**WHAT YOU NEED TO DO**
Output exactly the lines of the listing below that run from the line with "ATOM 16 C CA" through the line with "ATOM 44 O O". No pictures.

**RECORDS FOR THIS TASK**
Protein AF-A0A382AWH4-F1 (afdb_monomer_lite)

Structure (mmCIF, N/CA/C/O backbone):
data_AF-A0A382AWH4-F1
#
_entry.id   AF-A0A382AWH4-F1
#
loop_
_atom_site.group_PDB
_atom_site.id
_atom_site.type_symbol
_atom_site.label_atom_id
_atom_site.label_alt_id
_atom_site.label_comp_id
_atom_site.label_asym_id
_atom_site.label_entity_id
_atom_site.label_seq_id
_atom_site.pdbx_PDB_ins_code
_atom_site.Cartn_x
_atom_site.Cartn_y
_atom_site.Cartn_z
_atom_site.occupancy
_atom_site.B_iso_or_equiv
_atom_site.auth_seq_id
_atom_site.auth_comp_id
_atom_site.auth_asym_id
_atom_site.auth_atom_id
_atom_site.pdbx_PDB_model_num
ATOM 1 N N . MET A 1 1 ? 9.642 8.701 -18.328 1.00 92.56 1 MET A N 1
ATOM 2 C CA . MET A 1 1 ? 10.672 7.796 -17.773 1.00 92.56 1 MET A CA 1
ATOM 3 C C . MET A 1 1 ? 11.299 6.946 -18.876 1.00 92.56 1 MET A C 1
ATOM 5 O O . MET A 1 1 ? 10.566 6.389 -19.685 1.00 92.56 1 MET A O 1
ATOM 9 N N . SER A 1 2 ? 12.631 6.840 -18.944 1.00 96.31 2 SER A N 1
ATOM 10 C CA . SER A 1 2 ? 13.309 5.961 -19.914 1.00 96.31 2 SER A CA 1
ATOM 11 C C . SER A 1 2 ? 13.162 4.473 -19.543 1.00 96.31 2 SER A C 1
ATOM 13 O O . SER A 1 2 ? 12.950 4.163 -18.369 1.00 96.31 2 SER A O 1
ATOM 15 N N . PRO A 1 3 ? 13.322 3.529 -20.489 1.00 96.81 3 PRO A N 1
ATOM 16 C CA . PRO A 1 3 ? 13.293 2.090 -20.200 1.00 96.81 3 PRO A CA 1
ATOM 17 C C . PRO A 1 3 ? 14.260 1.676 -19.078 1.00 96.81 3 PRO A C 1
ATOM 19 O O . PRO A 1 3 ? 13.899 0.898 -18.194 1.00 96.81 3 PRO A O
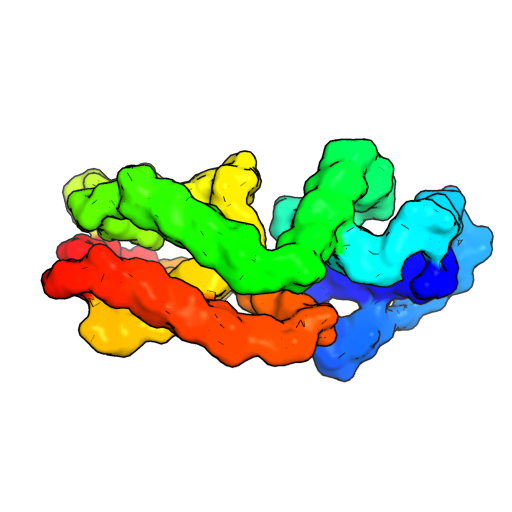 1
ATOM 22 N N . GLU A 1 4 ? 15.476 2.227 -19.073 1.00 96.69 4 GLU A N 1
ATOM 23 C CA . GLU A 1 4 ? 16.494 1.990 -18.044 1.00 96.69 4 GLU A CA 1
ATOM 24 C C . GLU A 1 4 ? 16.032 2.475 -16.669 1.00 96.69 4 GLU A C 1
ATOM 26 O O . GLU A 1 4 ? 16.242 1.790 -15.666 1.00 96.69 4 GLU A O 1
ATOM 31 N N . GLN A 1 5 ? 15.366 3.629 -16.614 1.00 96.88 5 GLN A N 1
ATOM 32 C CA . GLN A 1 5 ? 14.785 4.133 -15.375 1.00 96.88 5 GLN A CA 1
ATOM 33 C C . GLN A 1 5 ? 13.648 3.225 -14.891 1.00 96.88 5 GLN A C 1
ATOM 35 O O . GLN A 1 5 ? 13.621 2.897 -13.708 1.00 96.88 5 GLN A O 1
ATOM 40 N N . VAL A 1 6 ? 12.764 2.747 -15.779 1.00 97.25 6 VAL A N 1
ATOM 41 C CA . VAL A 1 6 ? 11.704 1.789 -15.402 1.00 97.25 6 VAL A CA 1
ATOM 42 C C . VAL A 1 6 ? 12.316 0.506 -14.835 1.00 97.25 6 VAL A C 1
ATOM 44 O O . VAL A 1 6 ? 11.852 -0.005 -13.817 1.00 97.25 6 VAL A O 1
ATOM 47 N N . PHE A 1 7 ? 13.386 -0.001 -15.451 1.00 97.62 7 PHE A N 1
ATOM 48 C CA . PHE A 1 7 ? 14.102 -1.177 -14.959 1.00 97.62 7 PHE A CA 1
ATOM 49 C C . PHE A 1 7 ? 14.699 -0.970 -13.565 1.00 97.62 7 PHE A C 1
ATOM 51 O O . PHE A 1 7 ? 14.526 -1.814 -12.679 1.00 97.62 7 PHE A O 1
ATOM 58 N N . MET A 1 8 ? 15.372 0.163 -13.363 1.00 97.44 8 MET A N 1
ATOM 59 C CA . MET A 1 8 ? 15.928 0.546 -12.069 1.00 97.44 8 MET A CA 1
ATOM 60 C C . MET A 1 8 ? 14.827 0.656 -11.010 1.00 97.44 8 MET A C 1
ATOM 62 O O . MET A 1 8 ? 14.960 0.061 -9.941 1.00 97.44 8 MET A O 1
ATOM 66 N N . TYR A 1 9 ? 13.718 1.337 -11.318 1.00 97.56 9 TYR A N 1
ATOM 67 C CA . TYR A 1 9 ? 12.606 1.486 -10.385 1.00 97.56 9 TYR A CA 1
ATOM 68 C C . TYR A 1 9 ? 11.923 0.158 -10.070 1.00 97.56 9 TYR A C 1
ATOM 70 O O . TYR A 1 9 ? 11.666 -0.128 -8.907 1.00 97.56 9 TYR A O 1
ATOM 78 N N . ALA A 1 10 ? 11.693 -0.714 -11.049 1.00 97.12 10 ALA A N 1
ATOM 79 C CA . ALA A 1 10 ? 11.125 -2.029 -10.762 1.00 97.12 10 ALA A CA 1
ATOM 80 C C . ALA A 1 10 ? 11.986 -2.825 -9.768 1.00 97.12 10 ALA A C 1
ATOM 82 O O . ALA A 1 10 ? 11.468 -3.443 -8.837 1.00 97.12 10 ALA A O 1
ATOM 83 N N . LYS A 1 11 ? 13.314 -2.754 -9.910 1.00 96.19 11 LYS A N 1
ATOM 84 C CA . LYS A 1 11 ? 14.239 -3.372 -8.956 1.00 96.19 11 LYS A CA 1
ATOM 85 C C . LYS A 1 11 ? 14.230 -2.690 -7.592 1.00 96.19 11 LYS A C 1
ATOM 87 O O . LYS A 1 11 ? 14.226 -3.398 -6.586 1.00 96.19 11 LYS A O 1
ATOM 92 N N . SER A 1 12 ? 14.220 -1.360 -7.533 1.00 97.25 12 SER A N 1
ATOM 93 C CA . SER A 1 12 ? 14.235 -0.64
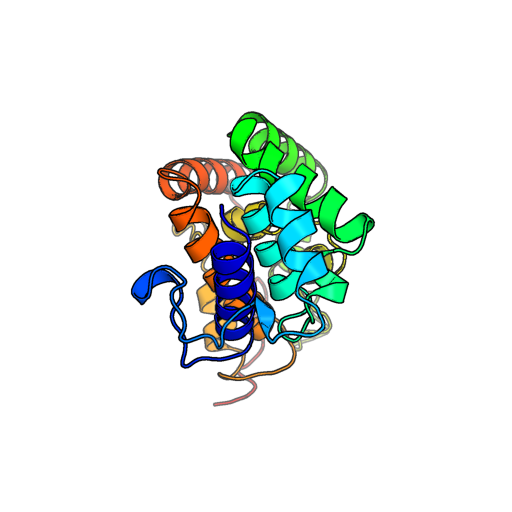6 -6.254 1.00 97.25 12 SER A CA 1
ATOM 94 C C . SER A 1 12 ? 12.930 -0.799 -5.480 1.00 97.25 12 SER A C 1
ATOM 96 O O . SER A 1 12 ? 12.995 -1.030 -4.278 1.00 97.25 12 SER A O 1
ATOM 98 N N . TYR A 1 13 ? 11.764 -0.790 -6.135 1.00 98.00 13 TYR A N 1
ATOM 99 C CA . TYR A 1 13 ? 10.486 -1.104 -5.482 1.00 98.00 13 TYR A CA 1
ATOM 100 C C . TYR A 1 13 ? 10.480 -2.538 -4.943 1.00 98.00 13 TYR A C 1
ATOM 102 O O . TYR A 1 13 ? 10.132 -2.754 -3.782 1.00 98.00 13 TYR A O 1
ATOM 110 N N . ARG A 1 14 ? 10.928 -3.517 -5.742 1.00 97.12 14 ARG A N 1
ATOM 111 C CA . ARG A 1 14 ? 11.045 -4.908 -5.283 1.00 97.12 14 ARG A CA 1
ATOM 112 C C . ARG A 1 14 ? 11.920 -5.013 -4.039 1.00 97.12 14 ARG A C 1
ATOM 114 O O . ARG A 1 14 ? 11.505 -5.620 -3.057 1.00 97.12 14 ARG A O 1
ATOM 121 N N . LEU A 1 15 ? 13.125 -4.442 -4.074 1.00 96.69 15 LEU A N 1
ATOM 122 C CA . LEU A 1 15 ? 14.040 -4.452 -2.929 1.00 96.69 15 LEU A CA 1
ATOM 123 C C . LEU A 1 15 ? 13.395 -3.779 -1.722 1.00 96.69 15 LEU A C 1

**REPLY TO THE EXERCISE**
ATOM 16 C CA . PRO A 1 3 ? 13.293 2.090 -20.200 1.00 96.81 3 PRO A CA 1
ATOM 17 C C . PRO A 1 3 ? 14.260 1.676 -19.078 1.00 96.81 3 PRO A C 1
ATOM 19 O O . PRO A 1 3 ? 13.899 0.898 -18.194 1.00 96.81 3 PRO A O
 1
ATOM 22 N N . GLU A 1 4 ? 15.476 2.227 -19.073 1.00 96.69 4 GLU A N 1
ATOM 23 C CA . GLU A 1 4 ? 16.494 1.990 -18.044 1.00 96.69 4 GLU A CA 1
ATOM 24 C C . GLU A 1 4 ? 16.032 2.475 -16.669 1.00 96.69 4 GLU A C 1
ATOM 26 O O . GLU A 1 4 ? 16.242 1.790 -15.666 1.00 96.69 4 GLU A O 1
ATOM 31 N N . GLN A 1 5 ? 15.366 3.629 -16.614 1.00 96.88 5 GLN A N 1
ATOM 32 C CA . GLN A 1 5 ? 14.785 4.133 -15.375 1.00 96.88 5 GLN A CA 1
ATOM 33 C C . GLN A 1 5 ? 13.648 3.225 -14.891 1.00 96.88 5 GLN A C 1
ATOM 35 O O . GLN A 1 5 ? 13.621 2.897 -13.708 1.00 96.88 5 GLN A O 1
ATOM 40 N N . VAL A 1 6 ? 12.764 2.747 -15.779 1.00 97.25 6 VAL A N 1
ATOM 41 C CA . VAL A 1 6 ? 11.704 1.789 -15.402 1.00 97.25 6 VAL A CA 1
ATOM 42 C C . VAL A 1 6 ? 12.316 0.506 -14.835 1.00 97.25 6 VAL A C 1
ATOM 44 O O . VAL A 1 6 ? 11.852 -0.005 -13.817 1.00 97.25 6 VAL A O 1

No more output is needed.